During the 1998 Berkshire Hathaway Annual Meeting, Warren Buffett states that they haven’t found attractive investment opportunities in equities for a while. He also discusses how long investors should wait for the right opportunities. Here’s an excerpt from the meeting:
Buffett: Well you’re correct that we have not found anything to speak of in equities in a good many months and the question of how long we wait. We wait indefinitely. We are not going to buy anything just to buy something.
We will only buy something if we think we’re getting something attractive and that… and incidentally if things were five percent cheaper, were ten percent cheaper, that wouldn’t change anything materially.

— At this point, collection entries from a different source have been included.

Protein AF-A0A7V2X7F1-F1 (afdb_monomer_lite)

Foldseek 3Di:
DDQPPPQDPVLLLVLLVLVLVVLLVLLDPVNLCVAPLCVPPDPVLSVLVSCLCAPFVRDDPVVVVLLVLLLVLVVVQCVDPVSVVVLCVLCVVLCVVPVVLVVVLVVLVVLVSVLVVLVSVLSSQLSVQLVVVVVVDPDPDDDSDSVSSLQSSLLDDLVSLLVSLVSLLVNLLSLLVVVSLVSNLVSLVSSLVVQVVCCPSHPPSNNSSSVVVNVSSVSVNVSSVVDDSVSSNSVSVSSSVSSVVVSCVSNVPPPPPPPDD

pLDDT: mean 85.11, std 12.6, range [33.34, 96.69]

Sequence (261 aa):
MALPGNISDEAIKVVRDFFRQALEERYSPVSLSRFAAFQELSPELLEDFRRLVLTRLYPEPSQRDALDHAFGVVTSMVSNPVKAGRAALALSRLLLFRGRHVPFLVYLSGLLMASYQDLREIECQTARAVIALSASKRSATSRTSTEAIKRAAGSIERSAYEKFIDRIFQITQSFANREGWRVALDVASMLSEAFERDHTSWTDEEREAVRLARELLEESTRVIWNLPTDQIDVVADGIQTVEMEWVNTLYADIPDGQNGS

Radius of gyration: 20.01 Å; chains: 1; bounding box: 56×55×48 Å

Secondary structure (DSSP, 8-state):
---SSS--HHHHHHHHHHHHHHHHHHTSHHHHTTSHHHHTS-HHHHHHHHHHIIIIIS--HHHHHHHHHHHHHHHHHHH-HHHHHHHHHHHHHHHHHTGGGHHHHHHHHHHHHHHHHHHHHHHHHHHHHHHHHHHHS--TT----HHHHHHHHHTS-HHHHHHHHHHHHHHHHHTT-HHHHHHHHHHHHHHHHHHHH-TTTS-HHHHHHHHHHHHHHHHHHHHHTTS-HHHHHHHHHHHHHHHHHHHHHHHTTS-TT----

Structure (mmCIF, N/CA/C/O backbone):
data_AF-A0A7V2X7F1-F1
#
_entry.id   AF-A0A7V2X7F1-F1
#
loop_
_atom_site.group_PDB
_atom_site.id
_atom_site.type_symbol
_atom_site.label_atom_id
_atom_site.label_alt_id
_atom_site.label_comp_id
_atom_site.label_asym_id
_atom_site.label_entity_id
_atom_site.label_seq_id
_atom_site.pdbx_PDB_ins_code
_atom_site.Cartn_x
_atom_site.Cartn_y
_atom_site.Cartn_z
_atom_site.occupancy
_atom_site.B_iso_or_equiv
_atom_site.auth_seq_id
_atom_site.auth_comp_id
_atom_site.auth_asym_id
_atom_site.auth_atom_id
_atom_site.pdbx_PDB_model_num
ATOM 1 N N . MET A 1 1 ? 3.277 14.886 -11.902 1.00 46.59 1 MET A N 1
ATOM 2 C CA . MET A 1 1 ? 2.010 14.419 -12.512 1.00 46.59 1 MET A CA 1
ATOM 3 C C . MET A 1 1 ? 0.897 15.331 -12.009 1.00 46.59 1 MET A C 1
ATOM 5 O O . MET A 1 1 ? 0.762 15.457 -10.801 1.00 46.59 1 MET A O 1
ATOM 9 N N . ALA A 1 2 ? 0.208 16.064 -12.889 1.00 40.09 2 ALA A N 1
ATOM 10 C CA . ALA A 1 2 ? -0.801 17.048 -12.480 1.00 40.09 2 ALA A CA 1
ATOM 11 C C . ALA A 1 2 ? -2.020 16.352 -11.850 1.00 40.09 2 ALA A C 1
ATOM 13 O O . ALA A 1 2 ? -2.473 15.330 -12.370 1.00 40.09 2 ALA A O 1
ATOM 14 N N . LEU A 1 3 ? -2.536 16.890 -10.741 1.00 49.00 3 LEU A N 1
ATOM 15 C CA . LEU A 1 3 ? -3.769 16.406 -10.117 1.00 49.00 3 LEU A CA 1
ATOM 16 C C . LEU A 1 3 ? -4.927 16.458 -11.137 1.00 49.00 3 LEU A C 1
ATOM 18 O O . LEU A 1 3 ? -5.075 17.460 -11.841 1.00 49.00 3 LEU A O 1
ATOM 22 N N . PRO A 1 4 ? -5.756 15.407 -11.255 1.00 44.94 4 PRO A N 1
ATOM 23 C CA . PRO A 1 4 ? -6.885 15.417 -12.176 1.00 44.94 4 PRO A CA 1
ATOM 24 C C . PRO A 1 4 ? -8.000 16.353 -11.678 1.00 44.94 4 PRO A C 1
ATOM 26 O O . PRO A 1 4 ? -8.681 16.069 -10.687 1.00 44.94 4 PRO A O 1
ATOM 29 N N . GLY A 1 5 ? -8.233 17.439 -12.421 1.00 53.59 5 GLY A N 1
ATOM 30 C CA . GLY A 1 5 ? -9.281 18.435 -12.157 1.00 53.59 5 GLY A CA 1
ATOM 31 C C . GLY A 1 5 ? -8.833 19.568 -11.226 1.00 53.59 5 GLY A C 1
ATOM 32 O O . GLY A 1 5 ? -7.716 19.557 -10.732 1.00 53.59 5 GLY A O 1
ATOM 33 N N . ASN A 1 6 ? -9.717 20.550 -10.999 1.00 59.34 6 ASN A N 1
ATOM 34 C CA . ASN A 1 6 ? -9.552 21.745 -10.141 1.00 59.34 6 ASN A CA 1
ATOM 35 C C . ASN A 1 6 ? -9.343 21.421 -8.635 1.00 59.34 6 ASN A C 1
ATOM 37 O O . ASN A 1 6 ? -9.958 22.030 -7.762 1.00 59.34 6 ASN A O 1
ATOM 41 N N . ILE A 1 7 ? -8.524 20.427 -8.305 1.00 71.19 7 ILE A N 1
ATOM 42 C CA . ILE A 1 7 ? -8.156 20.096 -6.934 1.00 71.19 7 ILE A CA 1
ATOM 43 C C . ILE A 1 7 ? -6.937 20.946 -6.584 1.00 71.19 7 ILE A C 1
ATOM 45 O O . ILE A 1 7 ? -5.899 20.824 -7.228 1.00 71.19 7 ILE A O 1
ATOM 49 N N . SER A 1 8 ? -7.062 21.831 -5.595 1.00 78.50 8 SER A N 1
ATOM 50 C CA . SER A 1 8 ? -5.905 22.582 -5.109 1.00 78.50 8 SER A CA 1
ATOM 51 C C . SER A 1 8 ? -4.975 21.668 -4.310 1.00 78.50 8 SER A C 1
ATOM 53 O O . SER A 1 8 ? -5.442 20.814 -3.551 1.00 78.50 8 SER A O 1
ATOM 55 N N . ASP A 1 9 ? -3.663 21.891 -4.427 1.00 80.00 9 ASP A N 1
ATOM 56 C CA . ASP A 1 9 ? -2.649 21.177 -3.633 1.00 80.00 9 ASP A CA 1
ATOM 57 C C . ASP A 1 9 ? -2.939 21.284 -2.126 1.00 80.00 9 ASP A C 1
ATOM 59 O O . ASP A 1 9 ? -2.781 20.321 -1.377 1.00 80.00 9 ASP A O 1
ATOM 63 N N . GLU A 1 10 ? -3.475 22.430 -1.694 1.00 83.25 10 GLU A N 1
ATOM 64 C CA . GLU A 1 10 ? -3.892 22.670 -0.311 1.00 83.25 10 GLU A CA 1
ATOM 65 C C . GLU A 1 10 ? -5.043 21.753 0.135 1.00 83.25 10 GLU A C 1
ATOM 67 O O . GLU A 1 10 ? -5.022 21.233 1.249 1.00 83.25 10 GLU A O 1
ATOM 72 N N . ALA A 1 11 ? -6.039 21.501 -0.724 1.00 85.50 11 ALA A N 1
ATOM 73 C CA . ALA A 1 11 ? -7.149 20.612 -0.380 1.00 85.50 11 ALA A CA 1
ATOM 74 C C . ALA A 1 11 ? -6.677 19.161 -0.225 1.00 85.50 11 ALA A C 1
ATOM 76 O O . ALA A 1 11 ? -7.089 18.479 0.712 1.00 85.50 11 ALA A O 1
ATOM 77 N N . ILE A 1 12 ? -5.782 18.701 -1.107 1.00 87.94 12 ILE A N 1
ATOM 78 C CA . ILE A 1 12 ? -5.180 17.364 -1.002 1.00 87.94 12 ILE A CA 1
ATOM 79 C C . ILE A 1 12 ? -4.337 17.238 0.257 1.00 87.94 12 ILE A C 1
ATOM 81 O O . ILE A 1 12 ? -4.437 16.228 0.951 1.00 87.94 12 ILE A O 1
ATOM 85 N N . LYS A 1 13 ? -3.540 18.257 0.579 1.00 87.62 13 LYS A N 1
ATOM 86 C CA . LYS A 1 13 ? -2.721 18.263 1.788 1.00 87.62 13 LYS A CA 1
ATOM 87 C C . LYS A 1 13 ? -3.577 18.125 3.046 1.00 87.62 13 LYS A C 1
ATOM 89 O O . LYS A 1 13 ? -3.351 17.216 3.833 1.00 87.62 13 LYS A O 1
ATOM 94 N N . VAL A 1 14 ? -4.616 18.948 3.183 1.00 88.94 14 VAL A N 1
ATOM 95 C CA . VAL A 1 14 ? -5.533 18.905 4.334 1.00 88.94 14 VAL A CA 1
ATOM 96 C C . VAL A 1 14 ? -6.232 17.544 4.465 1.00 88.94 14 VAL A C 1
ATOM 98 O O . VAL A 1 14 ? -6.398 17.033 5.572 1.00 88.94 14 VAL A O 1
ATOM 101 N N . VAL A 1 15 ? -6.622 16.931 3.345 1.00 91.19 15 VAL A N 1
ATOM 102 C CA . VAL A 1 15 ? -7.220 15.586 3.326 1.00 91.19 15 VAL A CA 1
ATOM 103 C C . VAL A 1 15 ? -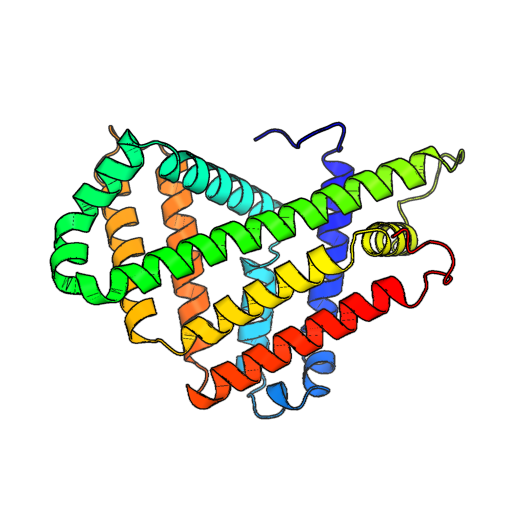6.222 14.511 3.756 1.00 91.19 15 VAL A C 1
ATOM 105 O O . VAL A 1 15 ? -6.570 13.628 4.537 1.00 91.19 15 VAL A O 1
ATOM 108 N N . ARG A 1 16 ? -4.979 14.586 3.278 1.00 90.38 16 ARG A N 1
ATOM 109 C CA . ARG A 1 16 ? -3.920 13.648 3.663 1.00 90.38 16 ARG A CA 1
ATOM 110 C C . ARG A 1 16 ? -3.565 13.763 5.134 1.00 90.38 16 ARG A C 1
ATOM 112 O O . ARG A 1 16 ? -3.446 12.738 5.793 1.00 90.38 16 ARG A O 1
ATOM 119 N N . ASP A 1 17 ? -3.456 14.983 5.650 1.00 89.44 17 ASP A N 1
ATOM 120 C CA . ASP A 1 17 ? -3.192 15.230 7.068 1.00 89.44 17 ASP A CA 1
ATOM 121 C C . ASP A 1 17 ? -4.318 14.635 7.932 1.00 89.44 17 ASP A C 1
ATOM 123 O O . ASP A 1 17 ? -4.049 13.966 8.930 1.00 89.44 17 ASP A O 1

So we have no idea when that period ends. We have no idea whether equities stay where they are.
But even then aren’t in the least mouth-watering, so we won’t feel we’ve missed anything particularly if returns stay where they are.
Because if it turns out that these levels are okay, they still will not produce great returns from here in our view.
That doesn’t mean you couldn’t have a tremendous market in the short term or something of the sort. Markets can do anything. I mean you look at the history of markets and you just see everything under the sun.
But we will not… you know we have no time time-frame. If the money piles up the money piles up and when we see something that makes sense we’re willing to act very fast, very big, but we’re not willing to act on anything that doesn’t check out in our view.
You don’t get paid for activity, you only get paid for being right. Charlie?
Munger: An occasional dull stretch for new buying, this is no great tragedy in an investment lifetime. And other things may be possible in such an era too. I mean it isn’t like we have a quiver with only one arrow.